→ **Exercise requirements**
Output only the lines of the entries that follow, starting at the one with "ATOM 81 N N" and running down to the one with "ATOM 85 O O", both included and unchanged.

→ **Excerpts from a dataset**
◇ ◇ ◇ ◇ ◇ ◇ ◇

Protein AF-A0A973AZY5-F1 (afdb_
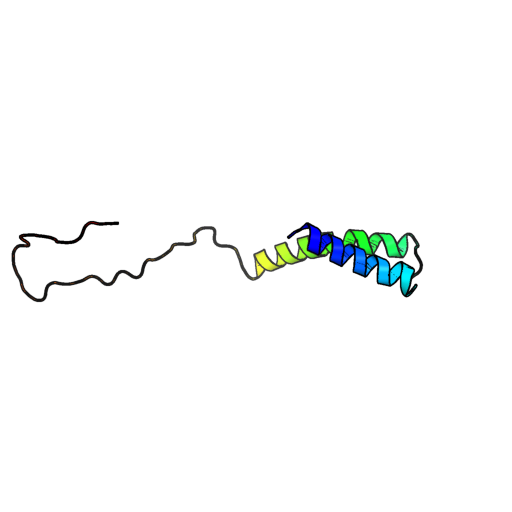monomer_lite)

Sequence (83 aa):
MISLLLAGYALITWLIFIRWRLLPWKIYTIIPVVTFPVVAIVVMVLLLNVFAPTSSDVRVTRYEVPIVPQVKGRVVEVAVKTN

Foldseek 3Di:
DVVVVVVVLVVVVCCCCPVVVVDDPDPVVVVCSVVVVVVVVVVVVVVCCVPPNDDPDPPPPPPDDDDDDPDDDDDDDDPDDDD

pLDDT: mean 79.25, std 8.22, range [58.38, 93.06]

Secondary structure (DSSP, 8-state):
-HHHHHHHHHHHHHIIIIIS--S--SHHHHHHHHHHHHHHHHHHHHHHHHHS---S-------------SS------------

Radius of gyration: 28.95 Å; chains: 1; bounding box: 55×27×76 Å

Structure (mmCIF, N/CA/C/O backbone):
data_AF-A0A973AZY5-F1
#
_entry.id   AF-A0A973AZY5-F1
#
loop_
_atom_site.group_PDB
_atom_site.id
_atom_site.type_symbol
_atom_site.label_atom_id
_atom_site.label_alt_id
_atom_site.label_comp_id
_atom_site.label_asym_id
_atom_site.label_entity_id
_atom_site.label_seq_id
_atom_site.pdbx_PDB_ins_code
_atom_site.Cartn_x
_atom_site.Cartn_y
_atom_site.Cartn_z
_atom_site.occupancy
_atom_site.B_iso_or_equiv
_atom_site.auth_seq_id
_atom_site.auth_comp_id
_atom_site.auth_asym_id
_atom_site.auth_atom_id
_atom_site.pdbx_PDB_model_num
ATOM 1 N N . MET A 1 1 ? 1.713 14.268 2.361 1.00 72.25 1 MET A N 1
ATOM 2 C CA . MET A 1 1 ? 1.948 12.810 2.516 1.00 72.25 1 MET A CA 1
ATOM 3 C C . MET A 1 1 ? 1.950 12.078 1.176 1.00 72.25 1 MET A C 1
ATOM 5 O O . MET A 1 1 ? 2.974 11.500 0.846 1.00 72.25 1 MET A O 1
ATOM 9 N N . ILE A 1 2 ? 0.887 12.156 0.364 1.00 80.88 2 ILE A N 1
ATOM 10 C CA . ILE A 1 2 ? 0.812 11.502 -0.966 1.00 80.88 2 ILE A CA 1
ATOM 11 C C . ILE A 1 2 ? 1.965 11.872 -1.913 1.00 80.88 2 ILE A C 1
ATOM 13 O O . ILE A 1 2 ? 2.523 11.000 -2.573 1.00 80.88 2 ILE A O 1
ATOM 17 N N . SER A 1 3 ? 2.386 13.137 -1.925 1.00 79.00 3 SER A N 1
ATOM 18 C CA . SER A 1 3 ? 3.461 13.618 -2.802 1.00 79.00 3 SER A CA 1
ATOM 19 C C . SER A 1 3 ? 4.804 12.922 -2.546 1.00 79.00 3 SER A C 1
ATOM 21 O O . SER A 1 3 ? 5.588 12.738 -3.469 1.00 79.00 3 SER A O 1
ATOM 23 N N . LEU A 1 4 ? 5.053 12.502 -1.302 1.00 83.00 4 LEU A N 1
ATOM 24 C CA . LEU A 1 4 ? 6.304 11.865 -0.883 1.00 83.00 4 LEU A CA 1
ATOM 25 C C . LEU A 1 4 ? 6.362 10.398 -1.342 1.00 83.00 4 LEU A C 1
ATOM 27 O O . LEU A 1 4 ? 7.407 9.930 -1.787 1.00 83.00 4 LEU A O 1
ATOM 31 N N . LEU A 1 5 ? 5.217 9.705 -1.324 1.00 82.88 5 LEU A N 1
ATOM 32 C CA . LEU A 1 5 ? 5.072 8.351 -1.869 1.00 82.88 5 LEU A CA 1
ATOM 33 C C . LEU A 1 5 ? 5.207 8.338 -3.396 1.00 82.88 5 LEU A C 1
ATOM 35 O O . LEU A 1 5 ? 5.924 7.501 -3.942 1.00 82.88 5 LEU A O 1
ATOM 39 N N . LEU A 1 6 ? 4.563 9.291 -4.080 1.00 83.25 6 LEU A N 1
ATOM 40 C CA . LEU A 1 6 ? 4.641 9.400 -5.538 1.00 83.25 6 LEU A CA 1
ATOM 41 C C . LEU A 1 6 ? 6.070 9.725 -5.995 1.00 83.25 6 LEU A C 1
ATOM 43 O O . LEU A 1 6 ? 6.579 9.109 -6.929 1.00 83.25 6 LEU A O 1
ATOM 47 N N . ALA A 1 7 ? 6.733 10.647 -5.289 1.00 86.50 7 ALA A N 1
ATOM 48 C CA . ALA A 1 7 ? 8.128 10.984 -5.534 1.00 86.50 7 ALA A CA 1
ATOM 49 C C . ALA A 1 7 ? 9.048 9.778 -5.309 1.00 86.50 7 ALA A C 1
ATOM 51 O O . ALA A 1 7 ? 9.888 9.506 -6.159 1.00 86.50 7 ALA A O 1
ATOM 52 N N . GLY A 1 8 ? 8.861 9.017 -4.223 1.00 88.44 8 GLY A N 1
ATOM 53 C CA . GLY A 1 8 ? 9.642 7.807 -3.950
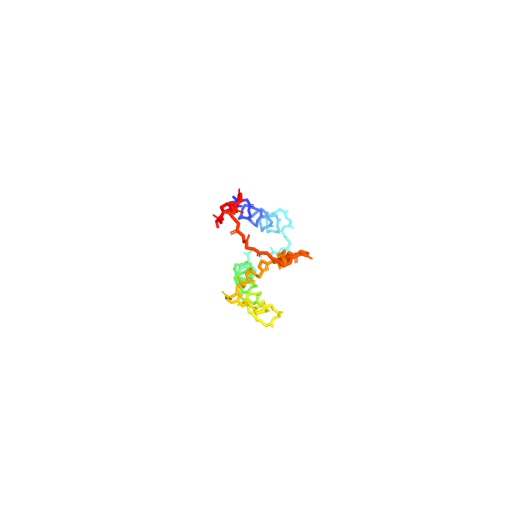 1.00 88.44 8 GLY A CA 1
ATOM 54 C C . GLY A 1 8 ? 9.494 6.745 -5.044 1.00 88.44 8 GLY A C 1
ATOM 55 O O . GLY A 1 8 ? 10.489 6.209 -5.528 1.00 88.44 8 GLY A O 1
ATOM 56 N N . TYR A 1 9 ? 8.267 6.494 -5.502 1.00 84.31 9 TYR A N 1
ATOM 57 C CA . TYR A 1 9 ? 8.003 5.564 -6.601 1.00 84.31 9 TYR A CA 1
ATOM 58 C C . TYR A 1 9 ? 8.626 6.032 -7.932 1.00 84.31 9 TYR A C 1
ATOM 60 O O . TYR A 1 9 ? 9.258 5.244 -8.643 1.00 84.31 9 TYR A O 1
ATOM 68 N N . ALA A 1 10 ? 8.519 7.325 -8.251 1.00 83.69 10 ALA A N 1
ATOM 69 C CA . ALA A 1 10 ? 9.164 7.912 -9.425 1.00 83.69 10 ALA A CA 1
ATOM 70 C C . ALA A 1 10 ? 10.700 7.809 -9.354 1.00 83.69 10 ALA A C 1
ATOM 72 O O . ALA A 1 10 ? 11.348 7.511 -10.353 1.00 83.69 10 ALA A O 1
ATOM 73 N N . LEU A 1 11 ? 11.288 7.980 -8.166 1.00 87.06 11 LEU A N 1
ATOM 74 C CA . LEU A 1 11 ? 12.730 7.852 -7.941 1.00 87.06 11 LEU A CA 1
ATOM 75 C C . LEU A 1 11 ? 13.211 6.409 -8.164 1.00 87.06 11 LEU A C 1
ATOM 77 O O . LEU A 1 11 ? 14.223 6.192 -8.827 1.00 87.06 11 LEU A O 1
ATOM 81 N N . ILE A 1 12 ? 12.466 5.419 -7.662 1.00 84.69 12 ILE A N 1
ATOM 82 C CA . ILE A 1 12 ? 12.795 3.992 -7.811 1.00 84.69 12 ILE A CA 1
ATOM 83 C C . ILE A 1 12 ? 12.716 3.562 -9.280 1.00 84.69 12 ILE A C 1
ATOM 85 O O . ILE A 1 12 ? 13.650 2.943 -9.793 1.00 84.69 12 ILE A O 1
ATOM 89 N N . THR A 1 13 ? 11.633 3.915 -9.978 1.00 80.69 13 THR A N 1
ATOM 90 C CA . THR A 1 13 ? 11.489 3.605 -11.410 1.00 80.69 13 THR A CA 1
ATOM 91 C C . THR A 1 13 ? 12.579 4.302 -12.229 1.00 80.69 13 THR A C 1
ATOM 93 O O . THR A 1 13 ? 13.223 3.672 -13.067 1.00 80.69 13 THR A O 1
ATOM 96 N N . TRP A 1 14 ? 12.900 5.559 -11.923 1.00 81.44 14 TRP A N 1
ATOM 97 C CA . TRP A 1 14 ? 14.013 6.269 -12.550 1.00 81.44 14 TRP A CA 1
ATOM 98 C C . TRP A 1 14 ? 15.371 5.573 -12.335 1.00 81.44 14 TRP A C 1
ATOM 100 O O . TRP A 1 14 ? 16.117 5.375 -13.296 1.00 81.44 14 TRP A O 1
ATOM 110 N N . LEU A 1 15 ? 15.688 5.130 -11.112 1.00 82.88 15 LEU A N 1
ATOM 111 C CA . LEU A 1 15 ? 16.940 4.419 -10.817 1.00 82.88 15 LEU A CA 1
ATOM 112 C C . LEU A 1 15 ? 17.080 3.114 -11.614 1.00 82.88 15 LEU A C 1
ATOM 114 O O . LEU A 1 15 ? 18.135 2.865 -12.201 1.00 82.88 15 LEU A O 1
ATOM 118 N N . ILE A 1 16 ? 16.017 2.308 -11.669 1.00 81.31 16 ILE A N 1
ATOM 119 C CA . ILE A 1 16 ? 16.024 0.996 -12.334 1.00 81.31 16 ILE A CA 1
ATOM 120 C C . ILE A 1 16 ? 16.269 1.141 -13.841 1.00 81.31 16 ILE A C 1
ATOM 122 O O . ILE A 1 16 ? 17.062 0.396 -14.424 1.00 81.31 16 ILE A O 1
ATOM 126 N N . PHE A 1 17 ? 15.619 2.119 -14.472 1.00 74.69 17 PHE A N 1
ATOM 127 C CA . PHE A 1 17 ? 15.627 2.251 -15.925 1.00 74.69 17 PHE A CA 1
ATOM 128 C C . PHE A 1 17 ? 16.736 3.150 -16.473 1.00 74.69 17 PHE A C 1
ATOM 130 O O . PHE A 1 17 ? 17.287 2.855 -17.533 1.00 74.69 17 PHE A O 1
ATOM 137 N N . ILE A 1 18 ? 17.090 4.228 -15.769 1.00 73.69 18 ILE A N 1
ATOM 138 C CA . ILE A 1 18 ? 18.048 5.225 -16.269 1.00 73.69 18 ILE A CA 1
ATOM 139 C C . ILE A 1 18 ? 19.432 5.024 -15.657 1.00 73.69 18 ILE A C 1
ATOM 141 O O . ILE A 1 18 ? 20.416 4.987 -16.395 1.00 73.69 18 ILE A O 1
ATOM 145 N N . ARG A 1 19 ? 19.527 4.873 -14.328 1.00 73.38 19 ARG A N 1
ATOM 146 C CA . ARG A 1 19 ? 20.824 4.798 -13.633 1.00 73.38 19 ARG A CA 1
ATOM 147 C C . ARG A 1 19 ? 21.484 3.430 -13.787 1.00 73.38 19 ARG A C 1
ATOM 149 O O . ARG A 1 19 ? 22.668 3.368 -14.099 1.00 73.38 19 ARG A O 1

◇ ◇ ◇ ◇ ◇ ◇ ◇

→ **Answer to this exercise**
ATOM 81 N N . ILE A 1 12 ? 12.466 5.419 -7.662 1.00 84.69 12 ILE A N 1
ATOM 82 C CA . ILE A 1 12 ? 12.795 3.992 -7.811 1.00 84.69 12 ILE A CA 1
ATOM 83 C C . ILE A 1 12 ? 12.716 3.562 -9.280 1.00 84.69 12 ILE A C 1
ATOM 85 O O . ILE A 1 12 ? 13.650 2.943 -9.793 1.00 84.69 12 ILE A O 1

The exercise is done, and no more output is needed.